Top of Input data

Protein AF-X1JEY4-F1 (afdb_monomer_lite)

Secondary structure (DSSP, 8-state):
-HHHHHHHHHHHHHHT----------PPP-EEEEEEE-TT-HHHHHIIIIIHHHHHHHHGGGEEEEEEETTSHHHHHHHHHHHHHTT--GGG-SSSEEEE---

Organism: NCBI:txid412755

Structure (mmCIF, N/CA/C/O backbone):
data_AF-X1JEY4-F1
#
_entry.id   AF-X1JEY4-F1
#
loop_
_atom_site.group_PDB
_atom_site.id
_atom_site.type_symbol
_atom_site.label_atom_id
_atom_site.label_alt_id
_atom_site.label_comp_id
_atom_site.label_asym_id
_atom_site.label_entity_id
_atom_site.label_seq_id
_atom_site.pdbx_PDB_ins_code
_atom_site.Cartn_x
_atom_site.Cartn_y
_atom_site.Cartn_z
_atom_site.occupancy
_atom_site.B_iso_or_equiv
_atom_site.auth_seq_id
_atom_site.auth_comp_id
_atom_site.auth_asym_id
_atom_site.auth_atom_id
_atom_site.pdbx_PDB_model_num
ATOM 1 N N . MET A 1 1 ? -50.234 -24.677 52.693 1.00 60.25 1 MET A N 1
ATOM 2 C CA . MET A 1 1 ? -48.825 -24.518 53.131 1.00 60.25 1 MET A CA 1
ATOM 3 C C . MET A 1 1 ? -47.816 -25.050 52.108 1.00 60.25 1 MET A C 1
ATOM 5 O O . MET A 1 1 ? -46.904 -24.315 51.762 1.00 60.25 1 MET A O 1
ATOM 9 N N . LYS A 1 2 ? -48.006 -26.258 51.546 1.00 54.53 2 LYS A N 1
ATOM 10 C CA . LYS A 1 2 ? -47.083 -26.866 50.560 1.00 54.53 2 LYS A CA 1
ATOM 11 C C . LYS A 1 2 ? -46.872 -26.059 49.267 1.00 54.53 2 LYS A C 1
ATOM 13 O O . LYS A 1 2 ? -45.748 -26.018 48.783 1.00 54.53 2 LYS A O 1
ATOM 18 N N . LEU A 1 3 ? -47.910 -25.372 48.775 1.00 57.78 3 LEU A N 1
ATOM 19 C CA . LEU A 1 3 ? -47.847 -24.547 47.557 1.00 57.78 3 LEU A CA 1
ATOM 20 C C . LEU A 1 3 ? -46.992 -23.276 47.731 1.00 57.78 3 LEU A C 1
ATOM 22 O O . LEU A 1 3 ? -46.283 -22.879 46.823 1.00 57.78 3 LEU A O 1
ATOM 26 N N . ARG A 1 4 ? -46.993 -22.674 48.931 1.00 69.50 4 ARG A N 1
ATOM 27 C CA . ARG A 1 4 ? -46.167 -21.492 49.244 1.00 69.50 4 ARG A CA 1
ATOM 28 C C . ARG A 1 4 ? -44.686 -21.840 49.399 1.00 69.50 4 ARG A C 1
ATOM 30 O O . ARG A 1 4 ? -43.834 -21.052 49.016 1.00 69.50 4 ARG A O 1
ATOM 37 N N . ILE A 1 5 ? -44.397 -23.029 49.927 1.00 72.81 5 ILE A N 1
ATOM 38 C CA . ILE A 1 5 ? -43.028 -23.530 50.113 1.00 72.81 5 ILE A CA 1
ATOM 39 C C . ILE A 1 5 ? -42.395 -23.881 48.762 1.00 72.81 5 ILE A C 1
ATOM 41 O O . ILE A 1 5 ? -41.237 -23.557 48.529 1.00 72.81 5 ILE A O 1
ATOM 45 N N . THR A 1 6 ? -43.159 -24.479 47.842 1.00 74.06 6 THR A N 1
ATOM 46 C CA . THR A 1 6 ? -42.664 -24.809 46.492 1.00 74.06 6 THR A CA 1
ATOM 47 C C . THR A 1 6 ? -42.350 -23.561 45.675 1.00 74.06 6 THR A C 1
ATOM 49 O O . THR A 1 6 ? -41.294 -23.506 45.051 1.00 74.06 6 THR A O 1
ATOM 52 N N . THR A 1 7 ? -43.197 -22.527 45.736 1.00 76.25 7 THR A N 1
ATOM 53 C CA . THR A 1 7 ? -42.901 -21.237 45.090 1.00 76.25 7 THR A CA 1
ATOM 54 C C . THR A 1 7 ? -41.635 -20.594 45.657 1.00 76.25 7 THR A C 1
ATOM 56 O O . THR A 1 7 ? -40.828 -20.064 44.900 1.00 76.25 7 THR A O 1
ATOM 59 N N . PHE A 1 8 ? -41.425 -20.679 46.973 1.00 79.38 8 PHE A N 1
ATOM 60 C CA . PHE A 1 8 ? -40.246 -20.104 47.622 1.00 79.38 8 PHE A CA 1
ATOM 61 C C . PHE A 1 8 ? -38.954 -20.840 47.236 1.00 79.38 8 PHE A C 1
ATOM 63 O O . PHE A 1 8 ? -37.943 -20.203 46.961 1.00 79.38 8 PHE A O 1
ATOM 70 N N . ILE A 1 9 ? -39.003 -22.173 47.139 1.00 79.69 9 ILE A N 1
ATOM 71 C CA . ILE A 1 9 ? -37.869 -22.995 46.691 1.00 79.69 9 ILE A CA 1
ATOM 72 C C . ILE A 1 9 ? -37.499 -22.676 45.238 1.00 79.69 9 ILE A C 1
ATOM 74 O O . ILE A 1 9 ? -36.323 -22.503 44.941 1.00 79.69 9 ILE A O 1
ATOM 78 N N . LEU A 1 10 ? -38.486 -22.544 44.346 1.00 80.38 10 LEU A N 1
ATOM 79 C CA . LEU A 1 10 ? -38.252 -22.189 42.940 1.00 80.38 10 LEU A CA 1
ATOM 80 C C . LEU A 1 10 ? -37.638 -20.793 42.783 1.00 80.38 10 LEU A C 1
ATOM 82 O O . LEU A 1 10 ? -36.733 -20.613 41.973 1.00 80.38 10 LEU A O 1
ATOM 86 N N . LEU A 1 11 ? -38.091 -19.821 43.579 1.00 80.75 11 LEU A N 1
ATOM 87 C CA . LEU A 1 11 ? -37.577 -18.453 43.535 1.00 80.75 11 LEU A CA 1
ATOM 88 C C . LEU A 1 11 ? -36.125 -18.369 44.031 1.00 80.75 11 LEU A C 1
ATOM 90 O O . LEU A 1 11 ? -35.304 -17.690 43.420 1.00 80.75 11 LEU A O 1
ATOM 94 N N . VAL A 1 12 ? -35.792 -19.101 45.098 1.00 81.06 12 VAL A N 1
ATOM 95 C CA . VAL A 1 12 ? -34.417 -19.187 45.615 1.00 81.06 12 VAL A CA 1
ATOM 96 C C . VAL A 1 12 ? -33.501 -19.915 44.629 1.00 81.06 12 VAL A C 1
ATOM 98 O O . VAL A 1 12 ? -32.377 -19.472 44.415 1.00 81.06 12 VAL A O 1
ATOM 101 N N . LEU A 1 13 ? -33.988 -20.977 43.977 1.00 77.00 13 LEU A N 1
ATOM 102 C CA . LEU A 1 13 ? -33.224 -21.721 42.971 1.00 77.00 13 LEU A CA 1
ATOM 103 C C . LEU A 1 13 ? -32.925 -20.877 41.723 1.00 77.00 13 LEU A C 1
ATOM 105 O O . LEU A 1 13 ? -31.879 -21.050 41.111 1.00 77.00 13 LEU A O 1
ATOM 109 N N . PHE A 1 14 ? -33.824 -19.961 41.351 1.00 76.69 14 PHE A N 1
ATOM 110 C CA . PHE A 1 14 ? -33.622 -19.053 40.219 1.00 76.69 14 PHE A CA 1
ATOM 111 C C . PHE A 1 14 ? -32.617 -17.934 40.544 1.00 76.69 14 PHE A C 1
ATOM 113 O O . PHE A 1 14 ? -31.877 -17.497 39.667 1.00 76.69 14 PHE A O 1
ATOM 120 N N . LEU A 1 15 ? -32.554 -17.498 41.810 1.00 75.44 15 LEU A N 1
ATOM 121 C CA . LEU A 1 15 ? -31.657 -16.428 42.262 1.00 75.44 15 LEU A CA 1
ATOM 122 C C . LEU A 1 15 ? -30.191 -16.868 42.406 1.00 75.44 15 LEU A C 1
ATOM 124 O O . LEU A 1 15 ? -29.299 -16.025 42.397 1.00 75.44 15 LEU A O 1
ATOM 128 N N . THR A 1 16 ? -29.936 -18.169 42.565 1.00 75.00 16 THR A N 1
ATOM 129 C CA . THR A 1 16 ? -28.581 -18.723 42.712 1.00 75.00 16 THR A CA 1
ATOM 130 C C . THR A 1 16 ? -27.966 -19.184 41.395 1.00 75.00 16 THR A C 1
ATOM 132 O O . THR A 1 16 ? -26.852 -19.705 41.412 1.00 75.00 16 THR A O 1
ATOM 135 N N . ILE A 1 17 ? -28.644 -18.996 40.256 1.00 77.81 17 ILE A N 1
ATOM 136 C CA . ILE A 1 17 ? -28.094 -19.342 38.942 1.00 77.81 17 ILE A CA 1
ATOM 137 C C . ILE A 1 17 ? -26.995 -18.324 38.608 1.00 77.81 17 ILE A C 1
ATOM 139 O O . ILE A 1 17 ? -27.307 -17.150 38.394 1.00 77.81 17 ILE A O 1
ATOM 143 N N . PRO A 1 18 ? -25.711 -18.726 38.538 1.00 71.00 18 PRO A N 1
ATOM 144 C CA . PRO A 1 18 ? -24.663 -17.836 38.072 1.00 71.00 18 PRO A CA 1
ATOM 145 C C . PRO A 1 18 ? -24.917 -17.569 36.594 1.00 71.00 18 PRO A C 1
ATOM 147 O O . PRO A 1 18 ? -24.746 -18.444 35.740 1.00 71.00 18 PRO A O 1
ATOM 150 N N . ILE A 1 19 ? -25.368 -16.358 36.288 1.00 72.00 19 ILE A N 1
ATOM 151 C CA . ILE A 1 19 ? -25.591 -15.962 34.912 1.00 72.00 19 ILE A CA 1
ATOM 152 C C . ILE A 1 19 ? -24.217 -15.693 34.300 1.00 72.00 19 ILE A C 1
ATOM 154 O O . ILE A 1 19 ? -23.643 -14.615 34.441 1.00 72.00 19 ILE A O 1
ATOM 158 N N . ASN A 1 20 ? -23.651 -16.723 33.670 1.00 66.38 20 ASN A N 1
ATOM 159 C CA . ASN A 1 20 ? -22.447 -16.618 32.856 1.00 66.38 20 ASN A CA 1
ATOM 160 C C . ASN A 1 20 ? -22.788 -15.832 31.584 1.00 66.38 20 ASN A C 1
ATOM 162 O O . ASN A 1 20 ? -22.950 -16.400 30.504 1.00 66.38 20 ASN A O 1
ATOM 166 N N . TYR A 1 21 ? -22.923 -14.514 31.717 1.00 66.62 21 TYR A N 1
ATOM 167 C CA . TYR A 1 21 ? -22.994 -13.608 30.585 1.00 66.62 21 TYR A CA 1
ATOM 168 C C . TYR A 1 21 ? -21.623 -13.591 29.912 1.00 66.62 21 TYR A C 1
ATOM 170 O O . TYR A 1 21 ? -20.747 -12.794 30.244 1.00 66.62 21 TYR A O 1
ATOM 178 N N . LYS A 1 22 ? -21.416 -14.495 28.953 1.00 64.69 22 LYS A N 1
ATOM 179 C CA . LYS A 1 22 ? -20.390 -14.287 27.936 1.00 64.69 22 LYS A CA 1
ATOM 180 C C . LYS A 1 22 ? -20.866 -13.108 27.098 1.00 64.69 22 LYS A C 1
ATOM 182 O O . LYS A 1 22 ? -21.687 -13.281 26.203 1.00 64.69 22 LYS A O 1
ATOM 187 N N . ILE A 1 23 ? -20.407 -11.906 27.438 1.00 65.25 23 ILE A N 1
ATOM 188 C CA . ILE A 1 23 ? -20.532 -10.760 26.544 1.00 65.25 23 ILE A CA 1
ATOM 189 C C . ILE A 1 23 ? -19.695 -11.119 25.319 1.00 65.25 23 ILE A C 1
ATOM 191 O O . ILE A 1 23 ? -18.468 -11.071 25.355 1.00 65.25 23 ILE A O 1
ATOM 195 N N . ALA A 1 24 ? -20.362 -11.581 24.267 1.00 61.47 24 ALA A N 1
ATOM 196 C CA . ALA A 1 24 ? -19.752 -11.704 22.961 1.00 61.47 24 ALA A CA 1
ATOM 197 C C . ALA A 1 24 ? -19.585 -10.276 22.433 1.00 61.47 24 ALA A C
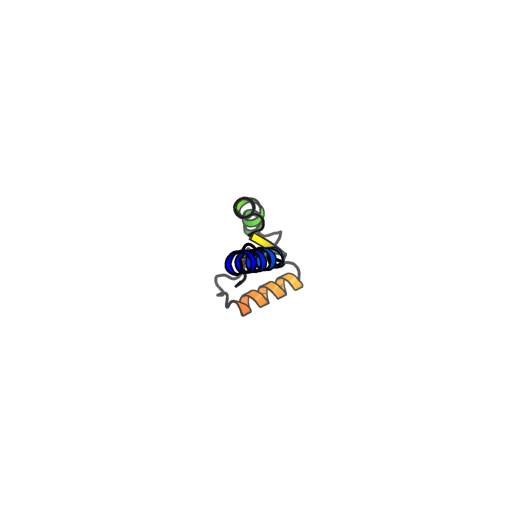 1
ATOM 199 O O . ALA A 1 24 ? -20.526 -9.697 21.895 1.00 61.47 24 ALA A O 1
ATOM 200 N N . TYR A 1 25 ? -18.409 -9.684 22.650 1.00 62.22 25 TYR A N 1
ATOM 201 C CA . TYR A 1 25 ? -17.973 -8.581 21.804 1.00 62.22 25 TYR A CA 1
ATOM 202 C C . TYR A 1 25 ? -17.792 -9.181 20.414 1.00 62.22 25 TYR A C 1
ATOM 204 O O . TYR A 1 25 ? -16.877 -9.971 20.189 1.00 62.22 25 TYR A O 1
ATOM 212 N N . ALA A 1 26 ? -18.734 -8.899 19.518 1.00 64.12 26 ALA A N 1
ATOM 213 C CA . ALA A 1 26 ? -18.495 -9.112 18.105 1.00 64.12 26 ALA A CA 1
ATOM 214 C C . ALA A 1 26 ? -17.353 -8.166 17.732 1.00 64.12 26 ALA A C 1
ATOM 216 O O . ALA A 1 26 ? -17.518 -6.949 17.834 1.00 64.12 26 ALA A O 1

Bottom of Input data

- **Problem to solve**: Wherever the line holding "ATOM 59 N N" falls in the entries above, copy exactly from it through the line holding "ATOM 88 C C", inclusive, and add nothing.

- **Output of the exercise**:
ATOM 59 N N . PHE A 1 8 ? -41.425 -20.679 46.973 1.00 79.38 8 PHE A N 1
ATOM 60 C CA . PHE A 1 8 ? -40.246 -20.104 47.622 1.00 79.38 8 PHE A CA 1
ATOM 61 C C . PHE A 1 8 ? -38.954 -20.840 47.236 1.00 79.38 8 PHE A C 1
ATOM 63 O O . PHE A 1 8 ? -37.943 -20.203 46.961 1.00 79.38 8 PHE A O 1
ATOM 70 N N . ILE A 1 9 ? -39.003 -22.173 47.139 1.00 79.69 9 ILE A N 1
ATOM 71 C CA . ILE A 1 9 ? -37.869 -22.995 46.691 1.00 79.69 9 ILE A CA 1
ATOM 72 C C . ILE A 1 9 ? -37.499 -22.676 45.238 1.00 79.69 9 ILE A C 1
ATOM 74 O O . ILE A 1 9 ? -36.323 -22.503 44.941 1.00 79.69 9 ILE A O 1
ATOM 78 N N . LEU A 1 10 ? -38.486 -22.544 44.346 1.00 80.38 10 LEU A N 1
ATOM 79 C CA . LEU A 1 10 ? -38.252 -22.189 42.940 1.00 80.38 10 LEU A CA 1
ATOM 80 C C . LEU A 1 10 ? -37.638 -20.793 42.783 1.00 80.38 10 LEU A C 1
ATOM 82 O O . LEU A 1 10 ? -36.733 -20.613 41.973 1.00 80.38 10 LEU A O 1
ATOM 86 N N . LEU A 1 11 ? -38.091 -19.821 43.579 1.00 80.75 11 LEU A N 1
ATOM 87 C CA . LEU A 1 11 ? -37.577 -18.453 43.535 1.00 80.75 11 LEU A CA 1
ATOM 88 C C . LEU A 1 11 ? -36.125 -18.369 44.031 1.00 80.75 11 LEU A C 1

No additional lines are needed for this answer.